Si no quiere partipar, es muy fácil.  No ponga ningún mensaje más.  

Un saludo,
cuchuflete


----------



## swift

Tengo una pregunta: cuando un usuario publica un mensaje como el de Elisabetha76, ¿no sería más fácil expulsarlo de una vez? Ya ha pasado que otros miembros inscritos han hecho peticiones similares y antes de desaparecer nos dejan algunos recuerditos , y se encargan de publicar mensajes obscenos en varios foros.

Una sugerencia, nada más. 

P.D. Acabo de recordar que, usando habla persuasiva y ventilando los posibles roces que pudiera haber tenido un miembro, éste finalmente podría decidir seguir usando los foros. Pero si la decisión parece ser definitiva, pienso que expulsar al usuario es el camino más seguro para evitar incordios.


----------



## Dentellière

Estoy totalmente de acuerdo con mi amigo Swift. Pero también opino que si alguien no quiere formar parte del foro: pues que no forme parte del foro. Esto es: que no participe más... y punto final

No es muy difícil ...


----------



## ampurdan

Hola Swift y Dentellière:

El procedimiento de expulsión no está pensando para darse de baja, sino que es una medida de protección del foro contra aquellos que no quieren respetar las reglas de los foros y no es una medida tomada a la ligera. En la hipótesis que alguien desease ser expulsado de esta manera y lo pidiera a los moderadores expresamente, se estudiaría el caso, pero no entendemos que a quien pida ser dado de baja le valga necesariamente lo mismo ser expulsado.


----------



## swift

Ahora entiendo (otra vez) el procedimiento. Gracias por explicárnoslo, Ampurdan. Y gracias también a quienes respondieron a mi pregunta por vía privada.


----------



## Dentellière

ampurdan said:


> Hola Swift y Dentellière:
> 
> El procedimiento de expulsión no está pensando para darse de baja, sino que es una medida de protección del foro contra aquellos que no quieren respetar las reglas de los foros y no es una medida tomada a la ligera. En la hipótesis que alguien desease ser expulsado de esta manera y lo pidiera a los moderadores expresamente, se estudiaría el caso, pero no entendemos que a quien pida ser dado de baja le valga necesariamente lo mismo ser expulsado.


 

Si. De acuerdo. Pero se supone que el pedido de Elisabetha -que transcribo- es su salida definitiva :_  Por favor que alguien me diga cómo darme de baja en esta web. No encuentro el modo de anular mi participación definitiva._  


Yo, como usuaria no conocía las leyes de la expulsión  Mis disculpas, si cabe.


----------



## Trisia

Apologies if I misunderstood, and for answering in English -- I can barely read Spanish 
As in the thread linked by papillon in post #3, it's not difficult to "unsubscribe" from the site, if anyone really wishes to. (sorry to hear such a thing though )
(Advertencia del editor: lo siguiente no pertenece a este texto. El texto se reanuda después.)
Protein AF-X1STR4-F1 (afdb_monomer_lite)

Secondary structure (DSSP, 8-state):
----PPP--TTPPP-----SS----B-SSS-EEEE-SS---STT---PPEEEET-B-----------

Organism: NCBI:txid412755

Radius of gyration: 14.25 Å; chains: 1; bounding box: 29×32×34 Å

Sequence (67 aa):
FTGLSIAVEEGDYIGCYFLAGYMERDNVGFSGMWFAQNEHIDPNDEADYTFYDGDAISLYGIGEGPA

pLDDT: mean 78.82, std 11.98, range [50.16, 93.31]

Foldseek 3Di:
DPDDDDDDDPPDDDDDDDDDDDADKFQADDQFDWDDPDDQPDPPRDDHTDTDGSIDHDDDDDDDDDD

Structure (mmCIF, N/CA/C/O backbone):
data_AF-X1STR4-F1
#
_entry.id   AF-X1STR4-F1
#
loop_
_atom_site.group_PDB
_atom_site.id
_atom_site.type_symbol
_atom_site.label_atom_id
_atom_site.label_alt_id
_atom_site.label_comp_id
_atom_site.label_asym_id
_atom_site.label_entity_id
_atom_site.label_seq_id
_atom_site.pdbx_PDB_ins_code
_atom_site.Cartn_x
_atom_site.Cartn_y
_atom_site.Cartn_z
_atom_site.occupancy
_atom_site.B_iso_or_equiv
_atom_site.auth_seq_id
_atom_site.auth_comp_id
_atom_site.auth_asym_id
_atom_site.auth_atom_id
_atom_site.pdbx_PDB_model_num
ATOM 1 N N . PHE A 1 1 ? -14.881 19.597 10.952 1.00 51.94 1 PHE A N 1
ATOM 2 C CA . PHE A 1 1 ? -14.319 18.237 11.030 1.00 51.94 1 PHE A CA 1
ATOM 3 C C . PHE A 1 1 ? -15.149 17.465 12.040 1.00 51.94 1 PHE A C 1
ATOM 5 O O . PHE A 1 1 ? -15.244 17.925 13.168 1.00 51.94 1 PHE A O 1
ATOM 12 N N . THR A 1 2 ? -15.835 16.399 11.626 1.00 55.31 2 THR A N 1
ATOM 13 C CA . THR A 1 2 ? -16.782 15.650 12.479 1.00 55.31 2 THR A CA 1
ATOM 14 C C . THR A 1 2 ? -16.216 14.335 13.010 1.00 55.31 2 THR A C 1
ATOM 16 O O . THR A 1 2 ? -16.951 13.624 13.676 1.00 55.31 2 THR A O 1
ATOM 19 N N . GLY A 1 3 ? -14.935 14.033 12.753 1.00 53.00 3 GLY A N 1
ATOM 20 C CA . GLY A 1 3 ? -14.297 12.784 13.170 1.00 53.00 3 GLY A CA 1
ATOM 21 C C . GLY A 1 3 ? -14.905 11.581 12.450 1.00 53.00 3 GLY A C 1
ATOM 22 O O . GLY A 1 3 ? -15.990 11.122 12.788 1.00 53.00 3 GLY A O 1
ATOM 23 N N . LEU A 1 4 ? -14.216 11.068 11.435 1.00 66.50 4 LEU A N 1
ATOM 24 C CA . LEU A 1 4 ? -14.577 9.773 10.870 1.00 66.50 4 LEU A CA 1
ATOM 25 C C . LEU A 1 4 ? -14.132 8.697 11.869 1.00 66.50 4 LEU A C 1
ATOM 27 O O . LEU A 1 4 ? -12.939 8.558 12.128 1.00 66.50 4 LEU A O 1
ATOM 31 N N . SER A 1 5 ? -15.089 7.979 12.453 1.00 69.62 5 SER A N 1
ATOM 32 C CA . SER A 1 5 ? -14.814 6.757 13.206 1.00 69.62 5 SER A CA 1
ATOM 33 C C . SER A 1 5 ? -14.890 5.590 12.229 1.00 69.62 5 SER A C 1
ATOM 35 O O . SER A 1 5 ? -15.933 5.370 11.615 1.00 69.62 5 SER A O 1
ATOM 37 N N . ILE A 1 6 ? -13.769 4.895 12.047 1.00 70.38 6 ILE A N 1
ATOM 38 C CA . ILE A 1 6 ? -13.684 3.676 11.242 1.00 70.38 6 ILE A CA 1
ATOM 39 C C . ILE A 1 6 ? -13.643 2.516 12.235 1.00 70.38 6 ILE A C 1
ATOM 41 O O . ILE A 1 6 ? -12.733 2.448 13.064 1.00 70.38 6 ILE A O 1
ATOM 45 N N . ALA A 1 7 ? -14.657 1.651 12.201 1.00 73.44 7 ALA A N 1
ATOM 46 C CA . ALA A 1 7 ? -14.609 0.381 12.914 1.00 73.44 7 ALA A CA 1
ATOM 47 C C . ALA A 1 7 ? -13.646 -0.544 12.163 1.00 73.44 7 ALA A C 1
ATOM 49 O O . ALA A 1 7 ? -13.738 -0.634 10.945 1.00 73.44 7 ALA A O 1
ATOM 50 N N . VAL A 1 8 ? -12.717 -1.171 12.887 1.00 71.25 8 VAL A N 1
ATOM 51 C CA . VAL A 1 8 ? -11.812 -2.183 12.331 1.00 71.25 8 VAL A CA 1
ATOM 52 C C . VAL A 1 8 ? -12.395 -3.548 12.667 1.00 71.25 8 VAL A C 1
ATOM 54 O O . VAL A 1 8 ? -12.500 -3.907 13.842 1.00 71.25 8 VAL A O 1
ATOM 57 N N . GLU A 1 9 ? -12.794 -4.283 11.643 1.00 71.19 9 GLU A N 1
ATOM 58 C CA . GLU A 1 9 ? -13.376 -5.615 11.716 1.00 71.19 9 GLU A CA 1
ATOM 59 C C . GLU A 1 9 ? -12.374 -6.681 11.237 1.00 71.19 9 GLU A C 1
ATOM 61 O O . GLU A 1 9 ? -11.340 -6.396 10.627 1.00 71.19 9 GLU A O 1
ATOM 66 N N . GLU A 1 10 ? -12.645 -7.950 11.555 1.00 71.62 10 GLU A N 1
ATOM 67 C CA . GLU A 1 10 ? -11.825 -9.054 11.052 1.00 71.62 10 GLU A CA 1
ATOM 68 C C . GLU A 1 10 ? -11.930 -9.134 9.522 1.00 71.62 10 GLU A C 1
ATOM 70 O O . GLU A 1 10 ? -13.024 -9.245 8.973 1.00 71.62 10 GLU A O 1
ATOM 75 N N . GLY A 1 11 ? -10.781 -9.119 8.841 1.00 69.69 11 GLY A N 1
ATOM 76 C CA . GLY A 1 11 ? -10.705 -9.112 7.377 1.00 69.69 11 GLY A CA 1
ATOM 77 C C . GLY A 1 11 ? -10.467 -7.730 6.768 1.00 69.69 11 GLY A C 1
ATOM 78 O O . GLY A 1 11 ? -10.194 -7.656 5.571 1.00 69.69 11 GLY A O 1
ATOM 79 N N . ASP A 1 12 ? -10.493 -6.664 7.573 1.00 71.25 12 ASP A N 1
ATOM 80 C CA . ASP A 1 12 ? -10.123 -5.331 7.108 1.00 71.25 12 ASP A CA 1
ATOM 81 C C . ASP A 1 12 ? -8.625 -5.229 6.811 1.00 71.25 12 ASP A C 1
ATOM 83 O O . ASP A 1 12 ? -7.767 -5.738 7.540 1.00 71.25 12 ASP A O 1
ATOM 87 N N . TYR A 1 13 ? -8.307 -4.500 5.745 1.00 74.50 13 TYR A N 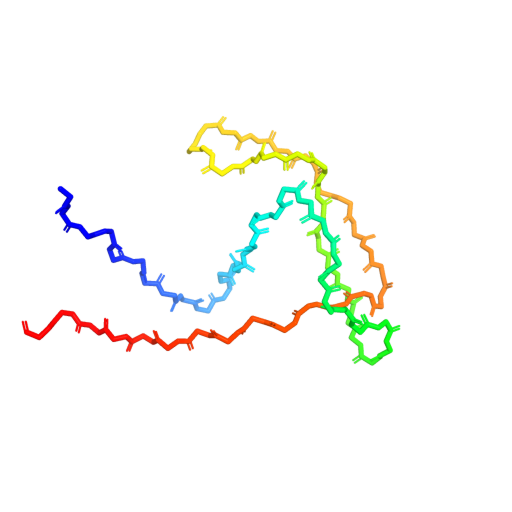1
ATOM 88 C CA . TYR A 1 13 ? -6.939 -4.171 5.370 1.00 74.50 13 TYR A CA 1
ATOM 89 C C . TYR A 1 13 ? -6.639 -2.728 5.762 1.00 74.50 13 TYR A C 1
ATOM 91 O O . TYR A 1 13 ? -7.295 -1.794 5.304 1.00 74.50 13 TYR A O 1
ATOM 99 N N . ILE A 1 14 ? -5.618 -2.539 6.597 1.00 78.12 14 ILE A N 1
ATOM 100 C CA . ILE A 1 14 ? -5.130 -1.212 6.976 1.00 78.12 14 ILE A CA 1
ATOM 101 C C . ILE A 1 14 ? -3.921 -0.883 6.103 1.00 78.12 14 ILE A C 1
ATOM 103 O O . ILE A 1 14 ? -2.903 -1.573 6.150 1.00 78.12 14 ILE A O 1
ATOM 107 N N . GLY A 1 15 ? -4.043 0.177 5.308 1.00 79.88 15 GLY A N 1
ATOM 108 C CA . GLY A 1 15 ? -2.960 0.727 4.498 1.00 79.88 15 GLY A CA 1
ATOM 109 C C . GLY A 1 15 ? -2.417 2.036 5.068 1.00 79.88 15 GLY A C 1
ATOM 110 O O . GLY A 1 15 ? -3.041 2.682 5.909 1.00 79.88 15 GLY A O 1
ATOM 111 N N . CYS A 1 16 ? -1.256 2.461 4.574 1.00 83.31 16 CYS A N 1
ATOM 112 C CA . CYS A 1 16 ? -0.737 3.805 4.805 1.00 83.31 16 CYS A CA 1
ATOM 113 C C . CYS A 1 16 ? -0.329 4.445 3.477 1.00 83.31 16 CYS A C 1
ATOM 115 O O . CYS A 1 16 ? 0.233 3.776 2.611 1.00 83.31 16 CYS A O 1
ATOM 117 N N . TYR A 1 17 ? -0.564 5.748 3.340 1.00 84.25 17 TYR A N 1
ATOM 118 C CA . TYR A 1 17 ? -0.011 6.536 2.245 1.00 84.25 17 TYR A CA 1
ATOM 119 C C . TYR A 1 17 ? 1.242 7.281 2.712 1.00 84.25 17 TYR A C 1
ATOM 121 O O . TYR A 1 17 ? 1.249 7.906 3.775 1.00 84.25 17 TYR A O 1
ATOM 129 N N . PHE A 1 18 ? 2.303 7.228 1.907 1.00 81.38 18 PHE A N 1
ATOM 130 C CA . PHE A 1 18 ? 3.578 7.868 2.201 1.00 81.38 18 PHE A CA 1
ATOM 131 C C . PHE A 1 18 ? 4.178 8.484 0.933 1.00 81.38 18 PHE A C 1
ATOM 133 O O . PHE A 1 18 ? 4.427 7.791 -0.048 1.00 81.38 18 PHE A O 1
ATOM 140 N N . LEU A 1 19 ? 4.413 9.799 0.962 1.00 80.88 19 LEU A N 1
ATOM 141 C CA . LEU A 1 19 ? 4.831 10.591 -0.203 1.00 80.88 19 LEU A CA 1
ATOM 142 C C .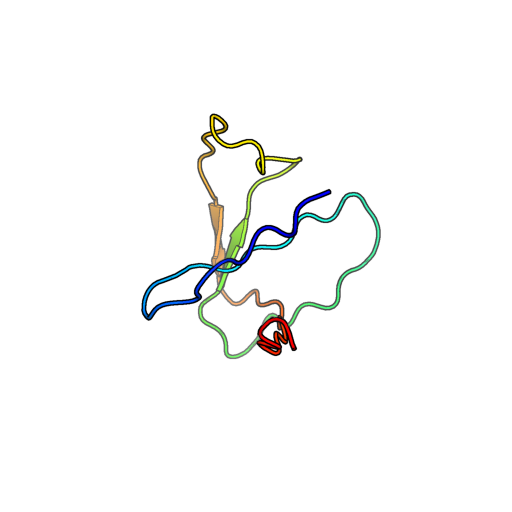 LEU A 1 19 ? 6.305 10.404 -0.589 1.00 80.88 19 LEU A C 1
ATOM 144 O O . LEU A 1 19 ? 6.628 10.349 -1.773 1.00 80.88 19 LEU A O 1
ATOM 148 N N . ALA A 1 20 ? 7.209 10.396 0.396 1.00 80.88 20 ALA A N 1
ATOM 149 C CA . ALA A 1 20 ? 8.653 10.344 0.169 1.00 80.88 20 ALA A CA 1
ATOM 150 C C . ALA A 1 20 ? 9.433 10.132 1.473 1.00 80.88 20 ALA A C 1
ATOM 152 O O . ALA A 1 20 ? 9.027 10.607 2.531 1.00 80.88 20 ALA A O 1
ATOM 153 N N . GLY A 1 21 ? 10.611 9.514 1.365 1.00 82.44 21 GLY A N 1
ATOM 154 C CA . GLY A 1 21 ? 11.544 9.275 2.468 1.00 82.44 21 GLY A CA 1
ATOM 155 C C . GLY A 1 21 ? 11.865 7.790 2.629 1.00 82.44 21 GLY A C 1
ATOM 156 O O . GLY A 1 21 ? 11.631 6.999 1.718 1.00 82.44 21 GLY A O 1
ATOM 157 N N . TYR A 1 22 ? 12.407 7.420 3.787 1.00 81.75 22 TYR A N 1
ATOM 158 C CA . TYR A 1 22 ? 12.620 6.022 4.153 1.00 81.75 22 TYR A CA 1
ATOM 159 C C . TYR A 1 22 ? 11.587 5.628 5.202 1.00 81.75 22 TYR A C 1
ATOM 161 O O . TYR A 1 22 ? 11.489 6.276 6.243 1.00 81.75 22 TYR A O 1
ATOM 169 N N . MET A 1 23 ? 10.834 4.571 4.917 1.00 83.94 23 MET A N 1
ATOM 170 C CA . MET A 1 23 ? 10.009 3.880 5.898 1.00 83.94 23 MET A CA 1
ATOM 171 C C . MET A 1 23 ? 10.732 2.599 6.293 1.00 83.94 23 MET A C 1
ATOM 173 O O . MET A 1 23 ? 11.304 1.918 5.438 1.00 83.94 23 MET A O 1
ATOM 177 N N . GLU A 1 24 ? 10.747 2.299 7.588 1.00 86.75 24 GLU A N 1
ATOM 178 C CA . GLU A 1 24 ? 11.244 1.012 8.054 1.00 86.75 24 GLU A CA 1
ATOM 179 C C . GLU A 1 24 ? 10.370 -0.102 7.468 1.00 86.75 24 GLU A C 1
ATOM 181 O O . GLU A 1 24 ? 9.143 -0.062 7.570 1.00 86.75 24 GLU A O 1
ATOM 186 N N . ARG A 1 25 ? 11.021 -1.078 6.837 1.00 88.31 25 ARG A N 1
ATOM 187 C CA . ARG A 1 25 ? 10.402 -2.310 6.356 1.00 88.31 25 ARG A CA 1
ATOM 188 C C . ARG A 1 25 ? 11.237 -3.493 6.821 1.00 88.31 25 ARG A C 1
ATOM 190 O O . ARG A 1 25 ? 12.466 -3.396 6.843 1.00 88.31 25 ARG A O 1
ATOM 197 N N . ASP A 1 26 ? 10.572 -4.593 7.133 1.00 88.50 26 ASP A N 1
ATOM 198 C CA . ASP A 1 26 ? 11.208 -5.902 7.246 1.00 88.50 26 ASP A CA 1
ATOM 199 C C . ASP A 1 26 ? 11.026 -6.649 5.920 1.00 88.50 26 ASP A C 1
ATOM 201 O O . ASP A 1 26 ? 10.074 -6.399 5.184 1.00 88.50 26 ASP A O 1
ATOM 205 N N . ASN A 1 27 ? 11.958 -7.532 5.593 1.00 87.44 27 ASN A N 1
ATOM 206 C CA . ASN A 1 27 ? 11.900 -8.391 4.418 1.00 87.44 27 ASN A CA 1
ATOM 207 C C . ASN A 1 27 ? 12.074 -9.883 4.763 1.00 87.44 27 ASN A C 1
ATOM 209 O O . ASN A 1 27 ? 12.333 -10.694 3.871 1.00 87.44 27 ASN A O 1
ATOM 213 N N . VAL A 1 28 ? 11.996 -10.253 6.048 1.00 86.00 28 VAL A N 1
ATOM 214 C CA . VAL A 1 28 ? 12.171 -11.629 6.527 1.00 86.00 28 VAL A CA 1
ATOM 215 C C . VAL A 1 28 ? 11.044 -12.017 7.485 1.00 86.00 28 VAL A C 1
ATOM 217 O O . VAL A 1 28 ? 10.774 -11.333 8.461 1.00 86.00 28 VAL A O 1
ATOM 220 N N . GLY A 1 29 ? 10.428 -13.183 7.260 1.00 82.94 29 GLY A N 1
ATOM 221 C CA . GLY A 1 29 ? 9.485 -13.786 8.215 1.00 82.94 29 GLY A CA 1
ATOM 222 C C . GLY A 1 29 ? 8.020 -13.362 8.067 1.00 82.94 29 GLY A C 1
ATOM 223 O O . GLY A 1 29 ? 7.193 -13.791 8.869 1.00 82.94 29 GLY A O 1
ATOM 224 N N . PHE A 1 30 ? 7.684 -12.593 7.030 1.00 86.06 30 PHE A N 1
ATOM 225 C CA . PHE A 1 30 ? 6.321 -12.154 6.721 1.00 86.06 30 PHE A CA 1
ATOM 226 C C . PHE A 1 30 ? 5.881 -12.637 5.339 1.00 86.06 30 PHE A C 1
ATOM 228 O O . PHE A 1 30 ? 6.713 -12.991 4.508 1.00 86.06 30 PHE A O 1
ATOM 235 N N . SER A 1 31 ? 4.568 -12.673 5.091 1.00 88.00 31 SER A N 1
ATOM 236 C CA . SER A 1 31 ? 4.044 -13.085 3.783 1.00 88.00 31 SER A CA 1
ATOM 237 C C . SER A 1 31 ? 4.308 -12.040 2.701 1.00 88.00 31 SER A C 1
ATOM 239 O O . SER A 1 31 ? 4.618 -12.411 1.580 1.00 88.00 31 SER A O 1
ATOM 241 N N . GLY A 1 32 ? 4.203 -10.751 3.018 1.00 90.69 32 GLY A N 1
ATOM 242 C CA . GLY A 1 32 ? 4.378 -9.673 2.050 1.00 90.69 32 GLY A CA 1
ATOM 243 C C . GLY A 1 32 ? 3.414 -8.515 2.290 1.00 90.69 32 GLY A C 1
ATOM 244 O O . GLY A 1 32 ? 2.595 -8.550 3.215 1.00 90.69 32 GLY A O 1
ATOM 245 N N . MET A 1 33 ? 3.476 -7.516 1.413 1.00 90.88 33 MET A N 1
ATOM 246 C CA . MET A 1 33 ? 2.557 -6.379 1.390 1.00 90.88 33 MET A CA 1
ATOM 247 C C . MET A 1 33 ? 1.990 -6.158 -0.009 1.00 90.88 33 MET A C 1
ATOM 249 O O . MET A 1 33 ? 2.643 -6.427 -1.019 1.00 90.88 33 MET A O 1
ATOM 253 N N . TRP A 1 34 ? 0.780 -5.613 -0.063 1.00 90.00 34 TRP A N 1
ATOM 254 C CA . TRP A 1 34 ? 0.185 -5.100 -1.291 1.00 90.00 34 TRP A CA 1
ATOM 255 C C . TRP A 1 34 ? 0.574 -3.634 -1.451 1.00 90.00 34 TRP A C 1
ATOM 257 O O . TRP A 1 34 ? 0.338 -2.828 -0.553 1.00 90.00 34 TRP A O 1
ATOM 267 N N . PHE A 1 35 ? 1.168 -3.283 -2.589 1.00 88.06 35 PHE A N 1
ATOM 268 C CA . PHE A 1 35 ? 1.688 -1.942 -2.844 1.00 88.06 35 PHE A CA 1
ATOM 269 C C . PHE A 1 35 ? 1.256 -1.411 -4.213 1.00 88.06 35 PHE A C 1
ATOM 271 O O . PHE A 1 35 ? 1.266 -2.135 -5.211 1.00 88.06 35 PHE A O 1
ATOM 278 N N . ALA A 1 36 ? 0.957 -0.114 -4.251 1.00 90.25 36 ALA A N 1
ATOM 279 C CA . ALA A 1 36 ? 0.757 0.677 -5.456 1.00 90.25 36 ALA A CA 1
ATOM 280 C C . ALA A 1 36 ? 1.561 1.984 -5.339 1.00 90.25 36 ALA A C 1
ATOM 282 O O . ALA A 1 36 ? 1.717 2.532 -4.248 1.00 90.25 36 ALA A O 1
ATOM 283 N N . GLN A 1 37 ? 2.096 2.484 -6.458 1.00 87.50 37 GLN A N 1
ATOM 284 C CA . GLN A 1 37 ? 2.774 3.786 -6.483 1.00 87.50 37 GLN A CA 1
ATOM 285 C C . GLN A 1 37 ? 1.754 4.924 -6.546 1.00 87.50 37 GLN A C 1
ATOM 287 O O . GLN A 1 37 ? 0.791 4.818 -7.302 1.00 87.50 37 GLN A O 1
ATOM 292 N N . ASN A 1 38 ? 2.067 6.049 -5.894 1.00 84.94 38 ASN A N 1
ATOM 293 C CA . ASN A 1 38 ? 1.227 7.250 -5.753 1.00 84.94 38 ASN A CA 1
ATOM 294 C C . ASN A 1 38 ? 0.080 7.092 -4.739 1.00 84.94 38 ASN A C 1
ATOM 296 O O . 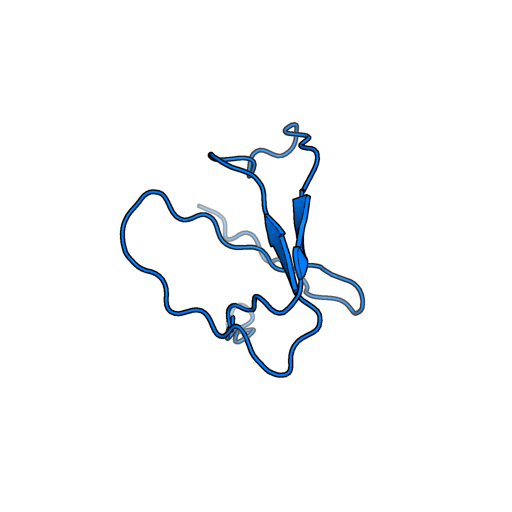ASN A 1 38 ? 0.005 6.107 -4.009 1.00 84.94 38 ASN A O 1
ATOM 300 N N . GLU A 1 39 ? -0.731 8.138 -4.625 1.00 84.06 39 GLU A N 1
ATOM 301 C CA . GLU A 1 39 ? -1.896 8.198 -3.750 1.00 84.06 39 GLU A CA 1
ATOM 302 C C . GLU A 1 39 ? -3.104 7.536 -4.415 1.00 84.06 39 GLU A C 1
ATOM 304 O O . GLU A 1 39 ? -3.300 7.728 -5.611 1.00 84.06 39 GLU A O 1
ATOM 309 N N . HIS A 1 40 ? -3.846 6.751 -3.627 1.00 85.25 40 HIS A N 1
ATOM 310 C CA . HIS A 1 40 ? -5.070 6.037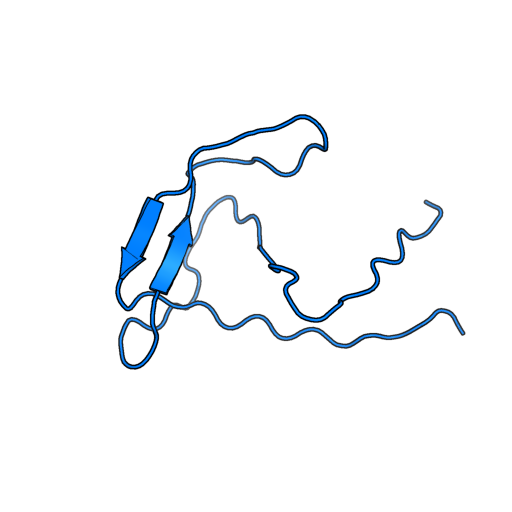 -4.019 1.00 85.25 40 HIS A CA 1
ATOM 311 C C . HIS A 1 40 ? -6.012 5.924 -2.803 1.00 85.25 40 HIS A C 1
ATOM 313 O O . HIS A 1 40 ? -6.418 4.826 -2.425 1.00 85.25 40 HIS A O 1
ATOM 319 N N . ILE A 1 41 ? -6.224 7.021 -2.068 1.00 80.25 41 ILE A N 1
ATOM 320 C CA . ILE A 1 41 ? -7.029 7.049 -0.829 1.00 80.25 41 ILE A CA 1
ATOM 321 C C . ILE A 1 41 ? -8.421 7.659 -1.031 1.00 80.25 41 ILE A C 1
ATOM 323 O O . ILE A 1 41 ? -9.234 7.629 -0.100 1.00 80.25 41 ILE A O 1
ATOM 327 N N . ASP A 1 42 ? -8.710 8.209 -2.211 1.00 83.44 42 ASP A N 1
ATOM 328 C CA . ASP A 1 42 ? -10.021 8.771 -2.513 1.00 83.44 42 ASP A CA 1
ATOM 329 C C . ASP A 1 42 ? -11.092 7.665 -2.654 1.00 83.44 42 ASP A C 1
ATOM 331 O O . ASP A 1 42 ? -10.826 6.604 -3.216 1.00 83.44 42 ASP A O 1
ATOM 335 N N . PRO A 1 43 ? -12.349 7.883 -2.206 1.00 78.44 43 PRO A N 1
ATOM 336 C CA . PRO A 1 43 ? -13.387 6.840 -2.199 1.00 78.44 43 PRO A CA 1
ATOM 337 C C . PRO A 1 43 ? -13.765 6.237 -3.559 1.00 78.44 43 PRO A C 1
ATOM 339 O O . PRO A 1 43 ? -14.492 5.248 -3.595 1.00 78.44 43 PRO A O 1
ATOM 342 N N . ASN A 1 44 ? -13.353 6.868 -4.659 1.00 82.56 44 ASN A N 1
ATOM 343 C CA . ASN A 1 44 ? -13.618 6.408 -6.022 1.00 82.56 44 ASN A CA 1
ATOM 344 C C . ASN A 1 44 ? -12.333 5.999 -6.759 1.00 82.56 44 ASN A C 1
ATOM 346 O O . ASN A 1 44 ? -12.396 5.755 -7.964 1.00 82.56 44 ASN A O 1
ATOM 350 N N . ASP A 1 45 ? -11.193 5.969 -6.067 1.00 80.00 45 ASP A N 1
ATOM 351 C CA . ASP A 1 45 ? -9.956 5.465 -6.639 1.00 80.00 45 ASP A CA 1
ATOM 352 C C . ASP A 1 45 ? -9.948 3.938 -6.584 1.00 80.00 45 ASP A C 1
ATOM 354 O O . ASP A 1 45 ? -10.251 3.314 -5.566 1.00 80.00 45 ASP A O 1
ATOM 358 N N . GLU A 1 46 ? -9.577 3.335 -7.707 1.00 81.31 46 GLU A N 1
ATOM 359 C CA . GLU A 1 46 ? -9.318 1.907 -7.826 1.00 81.31 46 GLU A CA 1
ATOM 360 C C . GLU A 1 46 ? -7.915 1.733 -8.405 1.00 81.31 46 GLU A C 1
ATOM 362 O O . GLU A 1 46 ? -7.541 2.388 -9.382 1.00 81.31 46 GLU A O 1
ATOM 367 N N . ALA A 1 47 ? -7.132 0.836 -7.812 1.00 87.12 47 ALA A N 1
ATOM 368 C CA . ALA A 1 47 ? -5.788 0.528 -8.268 1.00 87.12 47 ALA A CA 1
ATOM 369 C C . ALA A 1 47 ? -5.521 -0.973 -8.189 1.00 87.12 47 ALA A C 1
ATOM 371 O O . ALA A 1 47 ? -5.939 -1.645 -7.245 1.00 87.12 47 ALA A O 1
ATOM 372 N N . ASP A 1 48 ? -4.766 -1.483 -9.159 1.00 90.31 48 ASP A N 1
ATOM 373 C CA . ASP A 1 48 ? -4.176 -2.812 -9.062 1.00 90.31 48 ASP A CA 1
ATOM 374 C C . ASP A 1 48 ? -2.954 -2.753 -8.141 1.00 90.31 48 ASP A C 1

1. Go to your User Control Panel, look on the left and click on Edit Options:
 - make sure that the following boxes *aren't* checked:
Allow vCard Download,
Receive Email from Other Members,
Receive Email Notification of New Private Messages ​  - scroll down to Default Thread Subscription Mode, choose "No email notification" from the drop-down menu;

2. Go to Edit Your Details now (again, on the left side of the page):
- next to "Date of Birth" there's a little button that says "Clear". Click it. This way you won't get a birthday email from WR.

_You may wish to remove other details, including -- if you entered them -- your Yahoo!, MSN or Skype usernames._

3. Remove WR from your bookmarks, clear your history, and don't log in again. 


The end.


----------